Start of Block

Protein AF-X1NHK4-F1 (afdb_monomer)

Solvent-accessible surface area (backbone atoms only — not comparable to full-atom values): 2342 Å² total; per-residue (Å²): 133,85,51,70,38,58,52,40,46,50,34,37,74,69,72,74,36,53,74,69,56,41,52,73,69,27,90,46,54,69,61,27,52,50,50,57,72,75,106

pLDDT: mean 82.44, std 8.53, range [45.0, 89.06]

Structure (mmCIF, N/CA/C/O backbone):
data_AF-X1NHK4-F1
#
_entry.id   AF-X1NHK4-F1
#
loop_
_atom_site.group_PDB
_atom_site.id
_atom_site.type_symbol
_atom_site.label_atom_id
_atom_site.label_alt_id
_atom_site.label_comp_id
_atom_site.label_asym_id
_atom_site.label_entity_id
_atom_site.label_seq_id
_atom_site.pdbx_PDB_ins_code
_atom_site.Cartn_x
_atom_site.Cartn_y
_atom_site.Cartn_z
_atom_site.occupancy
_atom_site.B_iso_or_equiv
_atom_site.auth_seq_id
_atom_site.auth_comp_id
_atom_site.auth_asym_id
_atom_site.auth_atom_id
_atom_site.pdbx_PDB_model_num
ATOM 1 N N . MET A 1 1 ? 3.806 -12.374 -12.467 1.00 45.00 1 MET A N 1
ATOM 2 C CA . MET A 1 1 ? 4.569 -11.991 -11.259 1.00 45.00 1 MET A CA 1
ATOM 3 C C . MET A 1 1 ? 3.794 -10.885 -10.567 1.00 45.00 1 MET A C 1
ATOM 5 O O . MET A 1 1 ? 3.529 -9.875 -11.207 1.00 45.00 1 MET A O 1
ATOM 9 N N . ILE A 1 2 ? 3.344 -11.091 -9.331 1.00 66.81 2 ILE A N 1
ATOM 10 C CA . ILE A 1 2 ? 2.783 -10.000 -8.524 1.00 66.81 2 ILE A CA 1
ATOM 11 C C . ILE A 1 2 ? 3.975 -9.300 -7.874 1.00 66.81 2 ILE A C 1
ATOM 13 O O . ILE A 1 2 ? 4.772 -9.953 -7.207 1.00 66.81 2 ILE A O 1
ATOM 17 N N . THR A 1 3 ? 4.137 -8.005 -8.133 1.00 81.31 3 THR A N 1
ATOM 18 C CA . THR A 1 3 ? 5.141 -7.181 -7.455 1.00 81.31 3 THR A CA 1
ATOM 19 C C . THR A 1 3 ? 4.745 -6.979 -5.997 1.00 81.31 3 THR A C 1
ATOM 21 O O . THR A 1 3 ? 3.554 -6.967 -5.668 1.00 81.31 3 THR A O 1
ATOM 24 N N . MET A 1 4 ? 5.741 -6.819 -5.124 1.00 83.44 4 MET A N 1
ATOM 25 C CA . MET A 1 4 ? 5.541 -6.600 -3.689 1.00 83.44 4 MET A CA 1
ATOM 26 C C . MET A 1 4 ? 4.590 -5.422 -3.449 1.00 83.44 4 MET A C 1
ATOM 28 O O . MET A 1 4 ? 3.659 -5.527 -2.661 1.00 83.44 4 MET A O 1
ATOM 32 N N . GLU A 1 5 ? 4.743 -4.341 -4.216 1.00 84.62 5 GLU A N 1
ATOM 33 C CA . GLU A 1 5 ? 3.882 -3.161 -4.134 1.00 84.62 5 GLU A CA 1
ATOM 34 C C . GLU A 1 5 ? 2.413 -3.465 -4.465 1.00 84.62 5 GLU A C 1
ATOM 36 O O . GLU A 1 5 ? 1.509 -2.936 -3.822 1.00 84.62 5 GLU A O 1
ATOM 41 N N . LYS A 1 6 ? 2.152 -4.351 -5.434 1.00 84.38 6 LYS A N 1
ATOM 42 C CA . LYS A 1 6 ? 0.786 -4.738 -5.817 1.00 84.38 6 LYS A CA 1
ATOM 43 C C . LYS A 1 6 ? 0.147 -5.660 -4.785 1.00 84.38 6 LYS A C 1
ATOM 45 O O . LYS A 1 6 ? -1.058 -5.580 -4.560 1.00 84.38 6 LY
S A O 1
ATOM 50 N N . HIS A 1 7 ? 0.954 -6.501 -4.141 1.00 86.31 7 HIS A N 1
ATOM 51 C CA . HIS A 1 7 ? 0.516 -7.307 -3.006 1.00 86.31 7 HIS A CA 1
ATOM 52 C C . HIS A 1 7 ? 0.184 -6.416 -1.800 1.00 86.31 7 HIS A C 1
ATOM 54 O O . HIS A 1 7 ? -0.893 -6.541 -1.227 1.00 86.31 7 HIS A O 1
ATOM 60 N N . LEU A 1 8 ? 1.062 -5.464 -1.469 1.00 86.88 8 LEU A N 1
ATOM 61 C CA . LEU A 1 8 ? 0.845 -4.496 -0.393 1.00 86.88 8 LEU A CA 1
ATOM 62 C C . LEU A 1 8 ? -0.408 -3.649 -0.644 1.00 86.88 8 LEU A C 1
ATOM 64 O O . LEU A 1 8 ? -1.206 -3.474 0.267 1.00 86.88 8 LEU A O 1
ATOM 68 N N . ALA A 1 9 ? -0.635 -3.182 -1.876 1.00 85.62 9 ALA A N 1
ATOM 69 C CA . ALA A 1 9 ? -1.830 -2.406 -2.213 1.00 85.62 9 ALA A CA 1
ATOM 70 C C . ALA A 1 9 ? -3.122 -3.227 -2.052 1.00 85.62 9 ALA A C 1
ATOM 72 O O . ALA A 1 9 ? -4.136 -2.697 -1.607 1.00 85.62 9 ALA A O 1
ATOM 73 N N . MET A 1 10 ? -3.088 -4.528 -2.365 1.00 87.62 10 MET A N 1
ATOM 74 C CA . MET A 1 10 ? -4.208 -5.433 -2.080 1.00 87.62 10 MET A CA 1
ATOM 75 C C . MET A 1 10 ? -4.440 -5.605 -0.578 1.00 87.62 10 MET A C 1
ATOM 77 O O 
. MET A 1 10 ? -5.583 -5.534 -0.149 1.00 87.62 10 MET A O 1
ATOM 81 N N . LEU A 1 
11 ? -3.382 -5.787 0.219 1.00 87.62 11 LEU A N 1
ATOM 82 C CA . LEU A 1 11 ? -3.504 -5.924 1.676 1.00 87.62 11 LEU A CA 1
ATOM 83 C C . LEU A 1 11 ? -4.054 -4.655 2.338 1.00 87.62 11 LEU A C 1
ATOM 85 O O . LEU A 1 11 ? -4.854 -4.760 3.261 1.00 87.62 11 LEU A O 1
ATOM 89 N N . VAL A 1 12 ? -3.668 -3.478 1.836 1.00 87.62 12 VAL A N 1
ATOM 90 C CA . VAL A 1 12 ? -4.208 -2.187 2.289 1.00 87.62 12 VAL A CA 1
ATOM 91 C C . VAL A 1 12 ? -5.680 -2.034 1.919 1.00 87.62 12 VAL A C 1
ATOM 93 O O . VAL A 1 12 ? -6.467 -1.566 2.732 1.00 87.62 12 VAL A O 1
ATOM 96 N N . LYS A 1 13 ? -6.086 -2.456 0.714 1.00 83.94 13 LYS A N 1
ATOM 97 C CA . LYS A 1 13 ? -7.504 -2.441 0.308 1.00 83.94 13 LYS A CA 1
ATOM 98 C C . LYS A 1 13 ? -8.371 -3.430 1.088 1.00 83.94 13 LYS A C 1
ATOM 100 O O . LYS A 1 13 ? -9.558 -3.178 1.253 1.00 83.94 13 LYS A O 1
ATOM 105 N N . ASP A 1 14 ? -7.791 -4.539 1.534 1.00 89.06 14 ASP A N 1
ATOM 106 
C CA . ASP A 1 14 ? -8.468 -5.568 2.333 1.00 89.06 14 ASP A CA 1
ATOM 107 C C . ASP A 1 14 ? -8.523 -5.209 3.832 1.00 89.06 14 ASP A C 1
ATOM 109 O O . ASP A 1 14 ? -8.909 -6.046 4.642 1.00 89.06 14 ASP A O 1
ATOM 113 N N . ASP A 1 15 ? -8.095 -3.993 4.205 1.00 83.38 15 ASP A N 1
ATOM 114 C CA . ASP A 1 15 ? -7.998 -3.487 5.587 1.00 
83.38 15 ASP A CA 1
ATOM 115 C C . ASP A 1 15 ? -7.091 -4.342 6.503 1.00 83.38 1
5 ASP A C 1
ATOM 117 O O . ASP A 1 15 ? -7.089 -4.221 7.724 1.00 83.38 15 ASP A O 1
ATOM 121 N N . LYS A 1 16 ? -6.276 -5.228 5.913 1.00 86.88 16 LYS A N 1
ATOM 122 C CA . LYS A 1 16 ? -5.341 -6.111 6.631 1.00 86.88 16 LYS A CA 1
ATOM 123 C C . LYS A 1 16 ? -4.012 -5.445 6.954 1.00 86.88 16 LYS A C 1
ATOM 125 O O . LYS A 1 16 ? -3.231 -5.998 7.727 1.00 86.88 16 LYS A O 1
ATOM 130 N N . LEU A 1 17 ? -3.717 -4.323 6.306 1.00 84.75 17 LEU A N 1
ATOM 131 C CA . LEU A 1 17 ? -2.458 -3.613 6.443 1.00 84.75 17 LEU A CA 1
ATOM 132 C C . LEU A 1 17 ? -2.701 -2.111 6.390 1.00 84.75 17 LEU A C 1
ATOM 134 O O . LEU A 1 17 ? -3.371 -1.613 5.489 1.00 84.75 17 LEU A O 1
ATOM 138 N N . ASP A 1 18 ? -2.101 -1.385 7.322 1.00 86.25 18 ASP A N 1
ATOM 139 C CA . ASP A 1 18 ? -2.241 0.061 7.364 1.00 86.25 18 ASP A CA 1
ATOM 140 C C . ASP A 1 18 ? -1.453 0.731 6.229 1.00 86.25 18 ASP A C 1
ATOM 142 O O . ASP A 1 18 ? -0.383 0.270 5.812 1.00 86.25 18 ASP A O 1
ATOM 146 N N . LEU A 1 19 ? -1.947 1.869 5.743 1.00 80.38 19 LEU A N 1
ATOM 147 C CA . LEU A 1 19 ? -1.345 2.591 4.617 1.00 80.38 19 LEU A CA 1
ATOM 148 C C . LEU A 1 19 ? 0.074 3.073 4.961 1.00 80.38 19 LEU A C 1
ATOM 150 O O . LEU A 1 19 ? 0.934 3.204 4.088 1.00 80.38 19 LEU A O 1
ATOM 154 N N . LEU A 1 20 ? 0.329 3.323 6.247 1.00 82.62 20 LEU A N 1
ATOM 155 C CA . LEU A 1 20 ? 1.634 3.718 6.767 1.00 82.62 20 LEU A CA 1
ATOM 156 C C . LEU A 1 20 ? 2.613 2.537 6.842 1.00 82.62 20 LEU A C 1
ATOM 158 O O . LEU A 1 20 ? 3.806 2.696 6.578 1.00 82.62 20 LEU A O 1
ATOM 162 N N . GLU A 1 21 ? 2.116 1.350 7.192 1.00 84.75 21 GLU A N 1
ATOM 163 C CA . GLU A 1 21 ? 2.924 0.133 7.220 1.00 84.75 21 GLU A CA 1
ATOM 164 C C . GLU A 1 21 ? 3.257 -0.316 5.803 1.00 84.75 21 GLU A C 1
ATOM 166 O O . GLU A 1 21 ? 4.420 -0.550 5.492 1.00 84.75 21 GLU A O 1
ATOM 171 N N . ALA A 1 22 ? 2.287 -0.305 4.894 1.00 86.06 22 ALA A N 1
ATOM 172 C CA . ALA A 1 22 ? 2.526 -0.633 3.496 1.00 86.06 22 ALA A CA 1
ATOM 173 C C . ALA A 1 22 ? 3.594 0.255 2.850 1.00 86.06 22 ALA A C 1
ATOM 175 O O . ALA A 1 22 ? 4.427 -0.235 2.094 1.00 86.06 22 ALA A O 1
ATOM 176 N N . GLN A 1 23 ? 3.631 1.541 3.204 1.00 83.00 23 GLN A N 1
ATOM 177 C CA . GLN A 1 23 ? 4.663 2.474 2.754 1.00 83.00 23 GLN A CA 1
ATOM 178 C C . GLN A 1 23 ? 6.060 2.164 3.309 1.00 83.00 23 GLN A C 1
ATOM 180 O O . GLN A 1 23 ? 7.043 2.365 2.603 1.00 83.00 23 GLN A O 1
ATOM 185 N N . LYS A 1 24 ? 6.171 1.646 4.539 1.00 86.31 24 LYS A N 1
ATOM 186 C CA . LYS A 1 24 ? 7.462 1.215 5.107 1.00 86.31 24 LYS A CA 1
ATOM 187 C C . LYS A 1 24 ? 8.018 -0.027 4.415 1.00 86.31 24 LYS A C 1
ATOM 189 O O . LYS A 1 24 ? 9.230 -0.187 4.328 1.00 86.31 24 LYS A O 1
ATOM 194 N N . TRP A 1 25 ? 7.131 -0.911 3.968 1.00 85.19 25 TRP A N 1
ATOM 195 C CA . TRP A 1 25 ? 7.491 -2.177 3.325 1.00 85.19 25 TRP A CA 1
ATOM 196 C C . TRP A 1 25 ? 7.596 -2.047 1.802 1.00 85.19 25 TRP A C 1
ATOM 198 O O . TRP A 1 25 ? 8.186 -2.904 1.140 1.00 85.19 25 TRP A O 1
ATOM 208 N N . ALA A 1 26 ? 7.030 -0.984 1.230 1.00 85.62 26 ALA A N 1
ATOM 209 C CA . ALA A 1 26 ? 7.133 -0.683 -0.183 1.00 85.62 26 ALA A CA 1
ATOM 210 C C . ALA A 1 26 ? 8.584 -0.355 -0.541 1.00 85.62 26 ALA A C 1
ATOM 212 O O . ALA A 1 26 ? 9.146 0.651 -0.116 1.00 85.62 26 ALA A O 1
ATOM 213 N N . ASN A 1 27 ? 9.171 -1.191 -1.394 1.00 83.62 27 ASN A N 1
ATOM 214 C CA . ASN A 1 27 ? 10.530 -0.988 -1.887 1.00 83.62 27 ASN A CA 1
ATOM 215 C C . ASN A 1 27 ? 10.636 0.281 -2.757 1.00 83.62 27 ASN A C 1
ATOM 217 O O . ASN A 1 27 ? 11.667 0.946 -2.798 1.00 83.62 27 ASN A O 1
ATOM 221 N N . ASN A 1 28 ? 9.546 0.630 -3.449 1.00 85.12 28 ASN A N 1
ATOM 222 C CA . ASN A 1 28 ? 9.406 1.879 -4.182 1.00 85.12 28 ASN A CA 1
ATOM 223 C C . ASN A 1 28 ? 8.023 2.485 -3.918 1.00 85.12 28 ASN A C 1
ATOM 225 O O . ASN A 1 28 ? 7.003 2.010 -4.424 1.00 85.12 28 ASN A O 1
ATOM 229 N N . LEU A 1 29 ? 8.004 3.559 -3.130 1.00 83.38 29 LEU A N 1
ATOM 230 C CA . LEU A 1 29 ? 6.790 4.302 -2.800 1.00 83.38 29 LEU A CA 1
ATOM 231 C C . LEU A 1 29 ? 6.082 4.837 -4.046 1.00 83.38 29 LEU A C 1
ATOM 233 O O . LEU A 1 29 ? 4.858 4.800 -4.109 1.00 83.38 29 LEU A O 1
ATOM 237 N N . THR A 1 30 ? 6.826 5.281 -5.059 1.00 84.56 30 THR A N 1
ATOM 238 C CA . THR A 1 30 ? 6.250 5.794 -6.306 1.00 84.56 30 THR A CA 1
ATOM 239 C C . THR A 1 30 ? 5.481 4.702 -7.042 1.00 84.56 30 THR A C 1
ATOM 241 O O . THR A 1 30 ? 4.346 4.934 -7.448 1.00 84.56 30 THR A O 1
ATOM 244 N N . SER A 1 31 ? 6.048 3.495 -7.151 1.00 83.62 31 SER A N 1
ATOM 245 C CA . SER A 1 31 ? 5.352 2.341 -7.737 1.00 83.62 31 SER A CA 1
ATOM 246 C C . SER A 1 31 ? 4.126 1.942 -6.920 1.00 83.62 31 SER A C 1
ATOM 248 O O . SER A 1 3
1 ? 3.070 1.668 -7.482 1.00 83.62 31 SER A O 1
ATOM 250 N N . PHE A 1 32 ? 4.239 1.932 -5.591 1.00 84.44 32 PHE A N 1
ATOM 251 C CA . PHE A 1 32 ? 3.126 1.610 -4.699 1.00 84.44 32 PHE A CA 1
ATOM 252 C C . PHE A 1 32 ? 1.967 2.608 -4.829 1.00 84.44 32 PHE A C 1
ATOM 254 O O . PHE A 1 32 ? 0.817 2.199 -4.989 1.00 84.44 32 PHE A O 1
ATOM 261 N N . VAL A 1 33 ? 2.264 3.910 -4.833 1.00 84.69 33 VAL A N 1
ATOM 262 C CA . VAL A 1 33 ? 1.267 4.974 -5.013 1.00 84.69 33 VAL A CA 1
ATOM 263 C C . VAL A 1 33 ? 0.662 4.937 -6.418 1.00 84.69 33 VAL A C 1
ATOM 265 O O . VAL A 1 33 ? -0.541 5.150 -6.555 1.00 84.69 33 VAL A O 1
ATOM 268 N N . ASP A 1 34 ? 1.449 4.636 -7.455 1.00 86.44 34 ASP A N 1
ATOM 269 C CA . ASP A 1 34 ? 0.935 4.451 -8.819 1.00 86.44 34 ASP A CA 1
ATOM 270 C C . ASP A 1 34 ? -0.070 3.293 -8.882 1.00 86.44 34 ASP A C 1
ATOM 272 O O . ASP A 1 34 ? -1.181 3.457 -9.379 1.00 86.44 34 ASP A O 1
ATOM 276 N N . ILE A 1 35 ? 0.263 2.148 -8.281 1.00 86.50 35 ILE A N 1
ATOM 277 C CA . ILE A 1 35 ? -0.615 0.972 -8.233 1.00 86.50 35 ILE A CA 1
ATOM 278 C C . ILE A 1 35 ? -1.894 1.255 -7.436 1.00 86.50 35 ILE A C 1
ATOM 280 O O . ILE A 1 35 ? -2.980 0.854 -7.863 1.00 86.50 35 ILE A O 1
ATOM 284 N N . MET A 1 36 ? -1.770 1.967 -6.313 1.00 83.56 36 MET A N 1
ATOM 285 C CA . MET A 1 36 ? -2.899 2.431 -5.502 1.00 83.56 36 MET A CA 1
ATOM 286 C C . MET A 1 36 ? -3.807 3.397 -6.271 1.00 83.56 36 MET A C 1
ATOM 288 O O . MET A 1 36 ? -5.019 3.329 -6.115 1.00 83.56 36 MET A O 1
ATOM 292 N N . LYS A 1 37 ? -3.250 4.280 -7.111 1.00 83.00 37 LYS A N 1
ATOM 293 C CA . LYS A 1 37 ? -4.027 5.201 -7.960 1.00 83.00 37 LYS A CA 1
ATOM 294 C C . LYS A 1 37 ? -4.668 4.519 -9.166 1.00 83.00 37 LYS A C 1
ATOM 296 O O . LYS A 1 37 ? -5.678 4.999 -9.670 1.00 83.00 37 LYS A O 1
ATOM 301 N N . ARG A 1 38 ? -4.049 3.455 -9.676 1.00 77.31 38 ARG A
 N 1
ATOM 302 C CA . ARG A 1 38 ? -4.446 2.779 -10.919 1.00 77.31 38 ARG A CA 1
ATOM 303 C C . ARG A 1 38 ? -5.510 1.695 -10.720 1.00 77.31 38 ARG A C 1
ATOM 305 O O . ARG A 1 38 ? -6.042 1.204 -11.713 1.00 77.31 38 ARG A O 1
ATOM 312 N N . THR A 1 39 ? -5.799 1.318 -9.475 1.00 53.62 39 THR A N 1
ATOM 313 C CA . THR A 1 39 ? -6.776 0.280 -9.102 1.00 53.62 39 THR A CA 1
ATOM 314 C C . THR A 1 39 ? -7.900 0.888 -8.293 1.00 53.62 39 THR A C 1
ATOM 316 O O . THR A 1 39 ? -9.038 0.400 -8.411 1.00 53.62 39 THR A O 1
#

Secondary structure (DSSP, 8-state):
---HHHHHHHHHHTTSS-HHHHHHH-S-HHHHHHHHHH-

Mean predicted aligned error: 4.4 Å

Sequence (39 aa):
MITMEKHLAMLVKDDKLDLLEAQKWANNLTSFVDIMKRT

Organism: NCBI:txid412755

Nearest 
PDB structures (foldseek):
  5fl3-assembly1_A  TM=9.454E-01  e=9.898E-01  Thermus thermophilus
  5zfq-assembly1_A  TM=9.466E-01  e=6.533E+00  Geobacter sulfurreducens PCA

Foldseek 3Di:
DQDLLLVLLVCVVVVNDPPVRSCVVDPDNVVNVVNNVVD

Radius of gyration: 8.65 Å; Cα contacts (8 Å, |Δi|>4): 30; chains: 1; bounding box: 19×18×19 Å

End of Block

> _Work instruction_:
Every line from the line containing "5 ASP A C 1" through the line containing "ATOM 123 C C" in the records above must be retyped exactly. Leave out the rest.

> _Written answer_:
5 ASP A C 1
ATOM 117 O O . ASP A 1 15 ? -7.089 -4.221 7.724 1.00 83.38 15 ASP A O 1
ATOM 121 N N . LYS A 1 16 ? -6.276 -5.228 5.913 1.00 86.88 16 LYS A N 1
ATOM 122 C CA . LYS A 1 16 ? -5.341 -6.111 6.631 1.00 86.88 16 LYS A CA 1
ATOM 123 C C . LYS A 1 16 ? -4.012 -5.445 6.954 1.00 86.88 16 LYS A C 1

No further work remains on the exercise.